Abu Ramla Sahara Expedition
Expedition to the „Land of the Sunburned Faces”
The Abu Ramla Sahara Expedition was established in the early 2000 with the aim of re-discovering the Eastern Sahara region that the legendary Hungarian explorer László Almásy visited, described and discovered during his travels in Egypt, Sudan and Libya.
We borrowed the name for our expedition from László Almásy himself, who was called by local Saharan tribes: “Abu Ramla” or “Father of the Sand”.
Initially, the Abu Ramla Sahara Expedition planned in November 2003 to visit three ancient capitals of the Kushite Kingdoms: Kerma, Napata and Meroe in Sudan.
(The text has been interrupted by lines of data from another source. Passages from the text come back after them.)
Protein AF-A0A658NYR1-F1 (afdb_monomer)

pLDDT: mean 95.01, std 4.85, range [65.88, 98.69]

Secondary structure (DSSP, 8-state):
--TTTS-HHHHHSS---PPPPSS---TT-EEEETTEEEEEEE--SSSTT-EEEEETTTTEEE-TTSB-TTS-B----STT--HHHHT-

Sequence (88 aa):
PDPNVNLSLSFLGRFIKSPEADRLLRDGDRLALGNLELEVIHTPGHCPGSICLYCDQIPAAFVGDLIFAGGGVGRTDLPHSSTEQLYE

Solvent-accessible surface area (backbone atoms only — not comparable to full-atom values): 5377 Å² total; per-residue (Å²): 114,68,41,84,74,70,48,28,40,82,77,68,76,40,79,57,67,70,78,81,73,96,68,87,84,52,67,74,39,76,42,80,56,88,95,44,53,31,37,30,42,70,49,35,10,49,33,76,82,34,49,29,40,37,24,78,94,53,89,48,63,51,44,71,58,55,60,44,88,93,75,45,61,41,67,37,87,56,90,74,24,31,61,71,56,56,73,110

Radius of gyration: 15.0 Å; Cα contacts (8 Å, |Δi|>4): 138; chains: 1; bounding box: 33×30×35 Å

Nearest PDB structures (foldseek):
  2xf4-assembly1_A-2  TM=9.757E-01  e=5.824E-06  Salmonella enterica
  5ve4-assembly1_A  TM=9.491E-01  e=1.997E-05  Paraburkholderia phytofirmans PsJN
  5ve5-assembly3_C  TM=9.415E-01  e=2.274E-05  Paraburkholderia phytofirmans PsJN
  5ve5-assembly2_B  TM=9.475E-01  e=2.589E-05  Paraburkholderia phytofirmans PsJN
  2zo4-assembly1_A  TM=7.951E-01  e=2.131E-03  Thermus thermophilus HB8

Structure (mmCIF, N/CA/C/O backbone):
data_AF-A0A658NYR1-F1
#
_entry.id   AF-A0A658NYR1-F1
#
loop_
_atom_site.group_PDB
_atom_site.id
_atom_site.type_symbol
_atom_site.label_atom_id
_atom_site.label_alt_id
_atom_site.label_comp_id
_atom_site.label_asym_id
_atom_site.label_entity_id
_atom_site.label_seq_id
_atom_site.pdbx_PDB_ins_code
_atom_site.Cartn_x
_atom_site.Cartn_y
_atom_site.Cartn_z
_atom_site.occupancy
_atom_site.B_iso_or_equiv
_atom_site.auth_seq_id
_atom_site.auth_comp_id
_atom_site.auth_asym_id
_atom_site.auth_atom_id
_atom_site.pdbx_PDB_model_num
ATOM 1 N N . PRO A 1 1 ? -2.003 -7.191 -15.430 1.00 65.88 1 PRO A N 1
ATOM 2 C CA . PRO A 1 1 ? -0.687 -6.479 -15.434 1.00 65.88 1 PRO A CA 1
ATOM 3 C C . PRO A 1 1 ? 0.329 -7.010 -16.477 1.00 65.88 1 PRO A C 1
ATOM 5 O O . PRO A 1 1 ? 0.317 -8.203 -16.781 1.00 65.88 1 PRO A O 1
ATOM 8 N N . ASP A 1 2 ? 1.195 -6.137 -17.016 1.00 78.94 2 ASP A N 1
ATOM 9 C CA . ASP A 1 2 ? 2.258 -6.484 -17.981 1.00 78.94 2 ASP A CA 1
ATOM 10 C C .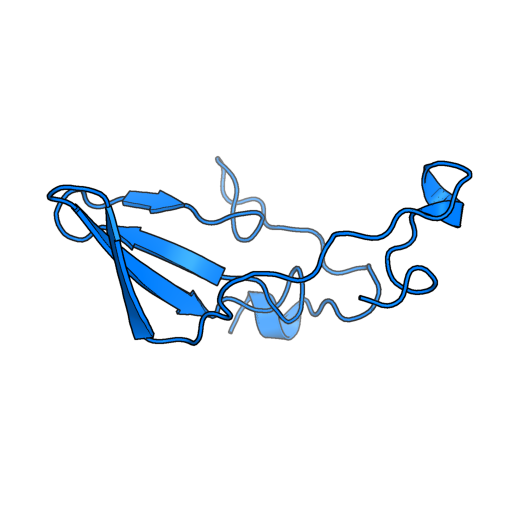 ASP A 1 2 ? 3.423 -7.226 -17.278 1.00 78.94 2 ASP A C 1
ATOM 12 O O . ASP A 1 2 ? 4.046 -6.672 -16.369 1.00 78.94 2 ASP A O 1
ATOM 16 N N . PRO A 1 3 ? 3.730 -8.485 -17.647 1.00 82.12 3 PRO A N 1
ATOM 17 C CA . PRO A 1 3 ? 4.799 -9.255 -17.011 1.00 82.12 3 PRO A CA 1
ATOM 18 C C . PRO A 1 3 ? 6.213 -8.746 -17.344 1.00 82.12 3 PRO A C 1
ATOM 20 O O . PRO A 1 3 ? 7.170 -9.189 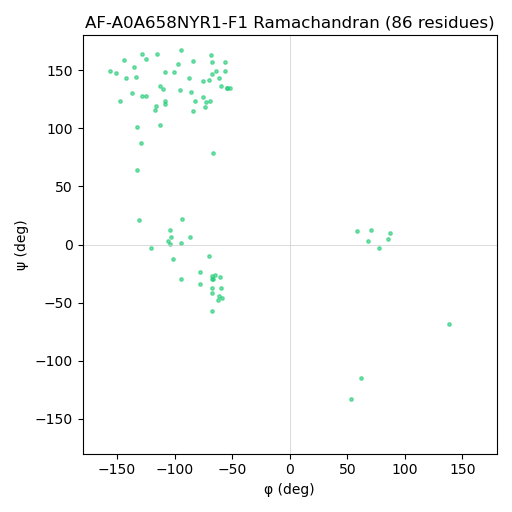-16.714 1.00 82.12 3 PRO A O 1
ATOM 23 N N . ASN A 1 4 ? 6.371 -7.821 -18.297 1.00 84.50 4 ASN A N 1
ATOM 24 C CA . ASN A 1 4 ? 7.673 -7.236 -18.628 1.00 84.50 4 ASN A CA 1
ATOM 25 C C . ASN A 1 4 ? 8.125 -6.172 -17.619 1.00 84.50 4 ASN A C 1
ATOM 27 O O . ASN A 1 4 ? 9.323 -5.932 -17.488 1.00 84.50 4 ASN A O 1
ATOM 31 N N . VAL A 1 5 ? 7.192 -5.552 -16.887 1.00 83.81 5 VAL A N 1
ATOM 32 C CA . VAL A 1 5 ? 7.503 -4.446 -15.962 1.00 83.81 5 VAL A CA 1
ATOM 33 C C . VAL A 1 5 ? 7.568 -4.867 -14.494 1.00 83.81 5 VAL A C 1
ATOM 35 O O . VAL A 1 5 ? 8.080 -4.123 -13.668 1.00 83.81 5 VAL A O 1
ATOM 38 N N . ASN A 1 6 ? 7.104 -6.072 -14.145 1.00 88.88 6 ASN A N 1
ATOM 39 C CA . ASN A 1 6 ? 7.095 -6.551 -12.755 1.00 88.88 6 ASN A CA 1
ATOM 40 C C . ASN A 1 6 ? 8.402 -7.230 -12.308 1.00 88.88 6 ASN A C 1
ATOM 42 O O . ASN A 1 6 ? 8.452 -7.814 -11.227 1.00 88.88 6 ASN A O 1
ATOM 46 N N . LEU A 1 7 ? 9.435 -7.200 -13.160 1.00 91.31 7 LEU A N 1
ATOM 47 C CA . LEU A 1 7 ? 10.785 -7.721 -12.909 1.00 91.31 7 LEU A CA 1
ATOM 48 C C . LEU A 1 7 ? 10.858 -9.218 -12.552 1.00 91.31 7 LEU A C 1
ATOM 50 O O . LEU A 1 7 ? 11.921 -9.710 -12.169 1.00 91.31 7 LEU A O 1
ATOM 54 N N . SER A 1 8 ? 9.769 -9.973 -12.728 1.00 93.56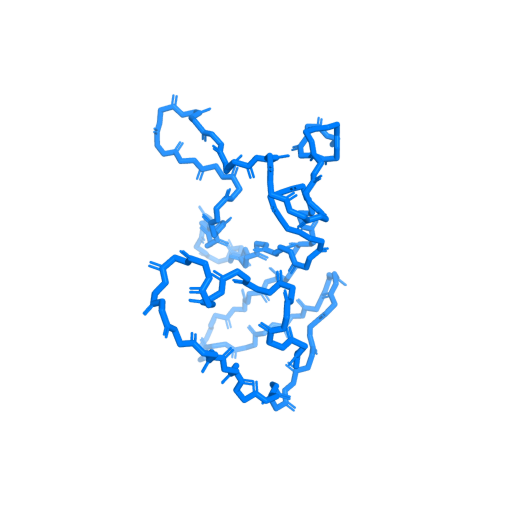 8 SER A N 1
ATOM 55 C CA . SER A 1 8 ? 9.725 -11.406 -12.412 1.00 93.56 8 SER A CA 1
ATOM 56 C C . SER A 1 8 ? 10.746 -12.213 -13.215 1.00 93.56 8 SER A C 1
ATOM 58 O O . SER A 1 8 ? 11.402 -13.093 -12.659 1.00 93.56 8 SER A O 1
ATOM 60 N N . LEU A 1 9 ? 10.966 -11.867 -14.488 1.00 93.25 9 LEU A N 1
ATOM 61 C CA . LEU A 1 9 ? 12.009 -12.493 -15.300 1.00 93.25 9 LEU A CA 1
ATOM 62 C C . LEU A 1 9 ? 13.407 -12.246 -14.712 1.00 93.25 9 LEU A C 1
ATOM 64 O O . LEU A 1 9 ? 14.175 -13.191 -14.558 1.00 93.25 9 LEU A O 1
ATOM 68 N N . SER A 1 10 ? 13.715 -10.998 -14.356 1.00 92.00 10 SER A N 1
ATOM 69 C CA . SER A 1 10 ? 15.037 -10.595 -13.866 1.00 92.00 10 SER A CA 1
ATOM 70 C C . SER A 1 10 ? 15.374 -11.187 -12.496 1.00 92.00 10 SER A C 1
ATOM 72 O O . SER A 1 10 ? 16.521 -11.554 -12.265 1.00 92.00 10 SER A O 1
ATOM 74 N N . PHE A 1 11 ? 14.395 -11.303 -11.592 1.00 90.19 11 PHE A N 1
ATOM 75 C CA . PHE A 1 11 ? 14.626 -11.807 -10.231 1.00 90.19 11 PHE A CA 1
ATOM 76 C C . PHE A 1 11 ? 14.369 -13.305 -10.060 1.00 90.19 11 PHE A C 1
ATOM 78 O O . PHE A 1 11 ? 14.986 -13.931 -9.202 1.00 90.19 11 PHE A O 1
ATOM 85 N N . LEU A 1 12 ? 13.451 -13.886 -10.837 1.00 92.88 12 LEU A N 1
ATOM 86 C CA . LEU A 1 12 ? 12.979 -15.263 -10.645 1.00 92.88 12 LEU A CA 1
ATOM 87 C C . LEU A 1 12 ? 13.216 -16.161 -11.868 1.00 92.88 12 LEU A C 1
ATOM 89 O O . LEU A 1 12 ? 12.879 -17.343 -11.824 1.00 92.88 12 LEU A O 1
ATOM 93 N N . GLY A 1 13 ? 13.754 -15.624 -12.968 1.00 95.19 13 GLY A N 1
ATOM 94 C CA . GLY A 1 13 ? 14.049 -16.380 -14.191 1.00 95.19 13 GLY A CA 1
ATOM 95 C C . GLY A 1 13 ? 12.812 -16.820 -14.979 1.00 95.19 13 GLY A C 1
ATOM 96 O O . GLY A 1 13 ? 12.920 -17.660 -15.871 1.00 95.19 13 GLY A O 1
ATOM 97 N N . ARG A 1 14 ? 11.626 -16.290 -14.658 1.00 94.56 14 ARG A N 1
ATOM 98 C CA . ARG A 1 14 ? 10.367 -16.629 -15.335 1.00 94.56 14 ARG A CA 1
ATOM 99 C C . ARG A 1 14 ? 9.385 -15.468 -15.308 1.00 94.56 14 ARG A C 1
ATOM 101 O O . ARG A 1 14 ? 9.311 -14.745 -14.319 1.00 94.56 14 ARG A O 1
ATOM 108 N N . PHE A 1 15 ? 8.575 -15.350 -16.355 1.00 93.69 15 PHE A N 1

These archaeological sites are registered in UNESCO’s list of World Heritage Sites. Our expedition returned to Nubia in 2004 and 2006 to collect more photographic and video evidences of ancient cultures.
This multimedia collection was presented for the first time in Hungary in 2004 and it showed a comprehensive visual documentation of these ancient sites that nowadays still remain largely inaccessible and difficult to visit due to Sudan’s internal conflicts and political instability.
The Abu Ramla Sahara Expedition has also captured photographic materials and film of those areas where the remains of Kushite royal tombs can still be observed.
The purpose of our expeditions was to present and preserve through photography and video, culturally interesting areas that could not become popular tourist destinations due to their geographical location or political environment.